Write out the lines below exactly, beginning at the one with "ATOM 66 O O" and stopping after the one with "ATOM 92 C CA"; the pictures are not copied.

▶ Data for analysis
+===+

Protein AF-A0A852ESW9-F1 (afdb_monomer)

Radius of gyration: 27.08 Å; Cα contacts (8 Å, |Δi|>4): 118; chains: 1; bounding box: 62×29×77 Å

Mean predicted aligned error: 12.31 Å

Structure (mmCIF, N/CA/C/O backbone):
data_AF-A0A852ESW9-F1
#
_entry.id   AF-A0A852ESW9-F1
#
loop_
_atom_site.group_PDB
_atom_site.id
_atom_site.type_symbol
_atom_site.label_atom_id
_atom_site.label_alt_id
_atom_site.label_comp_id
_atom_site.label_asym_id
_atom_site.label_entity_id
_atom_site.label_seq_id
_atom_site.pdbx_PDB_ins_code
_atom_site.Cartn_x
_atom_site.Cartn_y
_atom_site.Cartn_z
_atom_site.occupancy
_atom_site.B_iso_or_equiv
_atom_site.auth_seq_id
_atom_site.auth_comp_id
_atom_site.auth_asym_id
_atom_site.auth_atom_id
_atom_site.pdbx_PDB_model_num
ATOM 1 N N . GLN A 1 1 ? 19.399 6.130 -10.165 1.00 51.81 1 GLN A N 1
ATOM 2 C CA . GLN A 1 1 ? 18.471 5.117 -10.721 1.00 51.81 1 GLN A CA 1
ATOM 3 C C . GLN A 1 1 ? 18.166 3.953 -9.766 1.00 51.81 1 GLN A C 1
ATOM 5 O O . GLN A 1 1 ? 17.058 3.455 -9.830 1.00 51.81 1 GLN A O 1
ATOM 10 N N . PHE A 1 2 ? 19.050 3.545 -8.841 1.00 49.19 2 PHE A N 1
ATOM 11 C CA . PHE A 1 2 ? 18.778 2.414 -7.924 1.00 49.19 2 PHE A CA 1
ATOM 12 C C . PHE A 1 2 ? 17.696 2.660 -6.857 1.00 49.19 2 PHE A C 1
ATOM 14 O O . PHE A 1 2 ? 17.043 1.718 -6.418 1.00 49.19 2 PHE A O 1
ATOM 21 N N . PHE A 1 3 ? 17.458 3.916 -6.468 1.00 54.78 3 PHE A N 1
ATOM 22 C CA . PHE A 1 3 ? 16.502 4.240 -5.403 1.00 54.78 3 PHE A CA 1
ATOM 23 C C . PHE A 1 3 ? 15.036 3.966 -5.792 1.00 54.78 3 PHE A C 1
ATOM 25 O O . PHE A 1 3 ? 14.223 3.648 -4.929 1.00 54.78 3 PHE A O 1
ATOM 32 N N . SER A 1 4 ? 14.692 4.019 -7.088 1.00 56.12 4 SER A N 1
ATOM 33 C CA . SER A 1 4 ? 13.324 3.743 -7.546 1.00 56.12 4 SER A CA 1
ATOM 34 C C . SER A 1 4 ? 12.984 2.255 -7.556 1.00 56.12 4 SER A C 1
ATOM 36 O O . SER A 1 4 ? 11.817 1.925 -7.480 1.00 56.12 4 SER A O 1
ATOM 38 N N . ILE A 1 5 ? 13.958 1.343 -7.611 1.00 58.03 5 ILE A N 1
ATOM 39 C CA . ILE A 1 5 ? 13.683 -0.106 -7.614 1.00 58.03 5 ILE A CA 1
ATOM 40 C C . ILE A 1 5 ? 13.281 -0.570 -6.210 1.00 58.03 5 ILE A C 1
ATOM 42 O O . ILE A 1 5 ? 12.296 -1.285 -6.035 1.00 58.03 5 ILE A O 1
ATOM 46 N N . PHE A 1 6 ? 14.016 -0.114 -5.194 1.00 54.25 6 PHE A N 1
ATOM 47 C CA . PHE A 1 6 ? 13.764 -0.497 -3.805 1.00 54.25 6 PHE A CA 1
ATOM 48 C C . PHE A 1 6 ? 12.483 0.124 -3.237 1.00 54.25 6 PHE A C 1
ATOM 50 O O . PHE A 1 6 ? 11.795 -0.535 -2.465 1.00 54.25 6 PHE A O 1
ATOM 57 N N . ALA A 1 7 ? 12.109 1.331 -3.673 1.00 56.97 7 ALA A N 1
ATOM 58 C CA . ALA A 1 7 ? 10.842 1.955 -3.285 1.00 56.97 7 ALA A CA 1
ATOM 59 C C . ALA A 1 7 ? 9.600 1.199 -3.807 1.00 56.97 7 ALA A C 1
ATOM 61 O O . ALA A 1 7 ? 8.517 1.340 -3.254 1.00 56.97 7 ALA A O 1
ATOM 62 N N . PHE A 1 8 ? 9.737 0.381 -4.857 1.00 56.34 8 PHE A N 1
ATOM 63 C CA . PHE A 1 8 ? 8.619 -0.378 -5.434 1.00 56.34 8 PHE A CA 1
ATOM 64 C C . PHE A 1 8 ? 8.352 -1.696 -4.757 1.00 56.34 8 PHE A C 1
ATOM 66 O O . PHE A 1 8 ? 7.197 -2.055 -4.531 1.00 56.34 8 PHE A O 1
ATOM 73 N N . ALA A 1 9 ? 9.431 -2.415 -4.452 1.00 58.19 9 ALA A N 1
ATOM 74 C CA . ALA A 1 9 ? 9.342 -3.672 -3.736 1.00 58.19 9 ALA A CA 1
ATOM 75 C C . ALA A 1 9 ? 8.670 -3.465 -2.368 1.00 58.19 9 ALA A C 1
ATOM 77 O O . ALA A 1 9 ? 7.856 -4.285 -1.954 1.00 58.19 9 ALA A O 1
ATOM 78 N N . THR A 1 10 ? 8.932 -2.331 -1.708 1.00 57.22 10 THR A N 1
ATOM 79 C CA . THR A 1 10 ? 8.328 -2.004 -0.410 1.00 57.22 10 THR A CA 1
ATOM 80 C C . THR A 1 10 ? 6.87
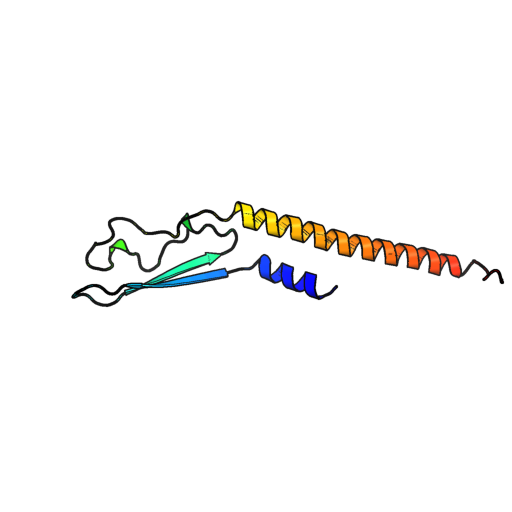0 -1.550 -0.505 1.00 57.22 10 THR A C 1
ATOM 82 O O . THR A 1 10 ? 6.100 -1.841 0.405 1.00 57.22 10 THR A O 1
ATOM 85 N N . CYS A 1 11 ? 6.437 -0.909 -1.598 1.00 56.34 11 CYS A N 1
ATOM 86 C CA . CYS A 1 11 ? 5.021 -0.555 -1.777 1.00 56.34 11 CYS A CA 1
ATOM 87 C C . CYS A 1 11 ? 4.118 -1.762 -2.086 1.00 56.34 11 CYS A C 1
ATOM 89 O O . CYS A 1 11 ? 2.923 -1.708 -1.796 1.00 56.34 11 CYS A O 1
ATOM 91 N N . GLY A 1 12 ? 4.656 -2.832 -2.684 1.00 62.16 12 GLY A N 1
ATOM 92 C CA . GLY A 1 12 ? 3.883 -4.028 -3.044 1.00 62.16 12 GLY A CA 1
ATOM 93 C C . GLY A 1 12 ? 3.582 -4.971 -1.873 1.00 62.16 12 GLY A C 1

+===+

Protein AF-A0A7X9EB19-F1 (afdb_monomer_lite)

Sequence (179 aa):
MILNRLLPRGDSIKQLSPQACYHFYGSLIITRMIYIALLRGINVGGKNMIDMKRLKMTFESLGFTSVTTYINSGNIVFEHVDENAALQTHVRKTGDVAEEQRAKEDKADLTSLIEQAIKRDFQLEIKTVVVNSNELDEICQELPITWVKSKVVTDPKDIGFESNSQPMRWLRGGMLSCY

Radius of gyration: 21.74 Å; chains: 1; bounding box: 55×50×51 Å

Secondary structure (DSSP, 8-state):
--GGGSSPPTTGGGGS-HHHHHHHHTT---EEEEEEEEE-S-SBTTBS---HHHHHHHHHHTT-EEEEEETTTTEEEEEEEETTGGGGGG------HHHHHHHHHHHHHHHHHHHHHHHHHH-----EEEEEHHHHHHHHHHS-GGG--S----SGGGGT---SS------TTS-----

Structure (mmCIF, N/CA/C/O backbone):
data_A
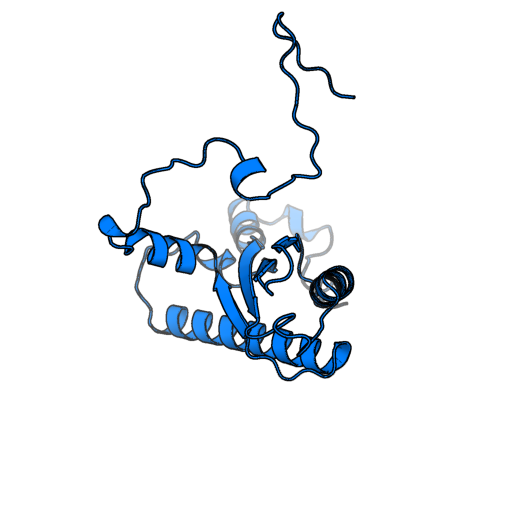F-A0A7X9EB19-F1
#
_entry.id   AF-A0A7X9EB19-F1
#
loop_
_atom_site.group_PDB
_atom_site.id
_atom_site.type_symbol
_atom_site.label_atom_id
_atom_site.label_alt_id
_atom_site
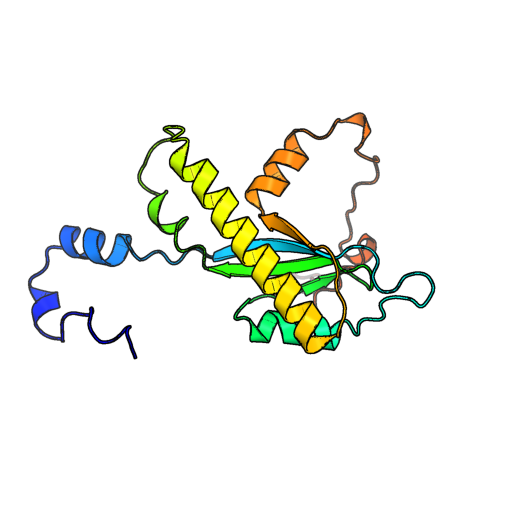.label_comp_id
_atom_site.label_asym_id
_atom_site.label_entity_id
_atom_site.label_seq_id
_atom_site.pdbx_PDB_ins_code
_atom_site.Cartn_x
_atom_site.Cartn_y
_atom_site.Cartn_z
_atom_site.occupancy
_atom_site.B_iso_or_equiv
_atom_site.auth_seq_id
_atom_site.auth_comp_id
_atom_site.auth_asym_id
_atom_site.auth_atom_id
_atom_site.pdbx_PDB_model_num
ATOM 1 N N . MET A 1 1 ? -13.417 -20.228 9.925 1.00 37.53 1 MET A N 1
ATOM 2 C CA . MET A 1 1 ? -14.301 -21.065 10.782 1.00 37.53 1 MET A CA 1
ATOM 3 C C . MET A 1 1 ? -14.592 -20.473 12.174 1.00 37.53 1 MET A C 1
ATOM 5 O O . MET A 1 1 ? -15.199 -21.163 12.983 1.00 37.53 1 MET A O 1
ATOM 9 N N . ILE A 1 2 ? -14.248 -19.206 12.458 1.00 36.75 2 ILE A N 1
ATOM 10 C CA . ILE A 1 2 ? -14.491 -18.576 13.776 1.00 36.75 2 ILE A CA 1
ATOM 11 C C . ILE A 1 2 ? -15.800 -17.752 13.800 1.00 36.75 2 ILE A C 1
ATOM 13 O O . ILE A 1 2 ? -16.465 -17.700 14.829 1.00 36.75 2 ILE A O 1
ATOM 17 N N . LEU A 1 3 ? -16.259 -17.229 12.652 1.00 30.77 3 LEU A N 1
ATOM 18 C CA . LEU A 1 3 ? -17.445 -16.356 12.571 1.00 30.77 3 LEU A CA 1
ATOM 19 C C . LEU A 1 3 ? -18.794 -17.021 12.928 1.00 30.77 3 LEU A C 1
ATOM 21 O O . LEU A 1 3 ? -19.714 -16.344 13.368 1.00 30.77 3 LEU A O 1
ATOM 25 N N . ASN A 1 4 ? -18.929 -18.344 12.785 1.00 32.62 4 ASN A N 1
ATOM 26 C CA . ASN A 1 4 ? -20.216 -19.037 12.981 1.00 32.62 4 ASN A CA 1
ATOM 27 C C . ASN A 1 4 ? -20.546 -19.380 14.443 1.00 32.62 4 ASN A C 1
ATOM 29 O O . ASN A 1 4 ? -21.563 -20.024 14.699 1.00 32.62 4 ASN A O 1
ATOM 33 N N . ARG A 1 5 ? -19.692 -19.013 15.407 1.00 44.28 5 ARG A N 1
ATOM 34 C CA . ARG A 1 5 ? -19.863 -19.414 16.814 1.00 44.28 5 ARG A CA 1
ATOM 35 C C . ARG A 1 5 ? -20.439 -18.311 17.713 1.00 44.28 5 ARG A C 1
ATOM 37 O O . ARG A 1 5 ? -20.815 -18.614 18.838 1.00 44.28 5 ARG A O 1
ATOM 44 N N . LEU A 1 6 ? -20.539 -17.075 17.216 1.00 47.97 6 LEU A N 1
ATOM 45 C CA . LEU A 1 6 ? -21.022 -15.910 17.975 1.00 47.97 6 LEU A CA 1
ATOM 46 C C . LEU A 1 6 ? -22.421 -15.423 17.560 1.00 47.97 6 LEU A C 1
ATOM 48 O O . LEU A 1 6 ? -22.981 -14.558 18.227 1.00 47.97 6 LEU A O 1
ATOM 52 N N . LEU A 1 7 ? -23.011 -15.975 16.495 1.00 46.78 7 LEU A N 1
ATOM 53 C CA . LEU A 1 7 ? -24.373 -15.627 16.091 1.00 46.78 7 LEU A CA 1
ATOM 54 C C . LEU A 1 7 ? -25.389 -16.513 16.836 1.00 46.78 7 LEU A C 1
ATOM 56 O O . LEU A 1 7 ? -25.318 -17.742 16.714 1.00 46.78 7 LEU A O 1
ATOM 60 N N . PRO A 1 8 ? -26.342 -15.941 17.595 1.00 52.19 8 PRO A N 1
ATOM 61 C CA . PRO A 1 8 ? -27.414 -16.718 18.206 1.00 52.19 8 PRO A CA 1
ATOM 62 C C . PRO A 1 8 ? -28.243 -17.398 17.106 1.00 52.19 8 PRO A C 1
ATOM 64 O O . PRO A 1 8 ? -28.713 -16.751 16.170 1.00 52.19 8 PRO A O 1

+===+

▶ Output for this task
ATOM 66 O O . PHE A 1 8 ? 7.197 -2.055 -4.531 1.00 56.34 8 PHE A O 1
ATOM 73 N N . ALA A 1 9 ? 9.431 -2.415 -4.452 1.00 58.19 9 ALA A N 1
ATOM 74 C CA . ALA A 1 9 ? 9.342 -3.672 -3.736 1.00 58.19 9 ALA A CA 1
ATOM 75 C C . ALA A 1 9 ? 8.670 -3.465 -2.368 1.00 58.19 9 ALA A C 1
ATOM 77 O O . ALA A 1 9 ? 7.856 -4.285 -1.954 1.00 58.19 9 ALA A O 1
ATOM 78 N N . THR A 1 10 ? 8.932 -2.331 -1.708 1.00 57.22 10 THR A N 1
ATOM 79 C CA . THR A 1 10 ? 8.328 -2.004 -0.410 1.00 57.22 10 THR A CA 1
ATOM 80 C C . THR A 1 10 ? 6.87
0 -1.550 -0.505 1.00 57.22 10 THR A C 1
ATOM 82 O O . THR A 1 10 ? 6.100 -1.841 0.405 1.00 57.22 10 THR A O 1
ATOM 85 N N . CYS A 1 11 ? 6.437 -0.909 -1.598 1.00 56.34 11 CYS A N 1
ATOM 86 C CA . CYS A 1 11 ? 5.021 -0.555 -1.777 1.00 56.34 11 CYS A CA 1
ATOM 87 C C . CYS A 1 11 ? 4.118 -1.762 -2.086 1.00 56.34 11 CYS A C 1
ATOM 89 O O . CYS A 1 11 ? 2.923 -1.708 -1.796 1.00 56.34 11 CYS A O 1
ATOM 91 N N . GLY A 1 12 ? 4.656 -2.832 -2.684 1.00 62.16 12 GLY A N 1
ATOM 92 C CA . GLY A 1 12 ? 3.883 -4.028 -3.044 1.00 62.16 12 GLY A CA 1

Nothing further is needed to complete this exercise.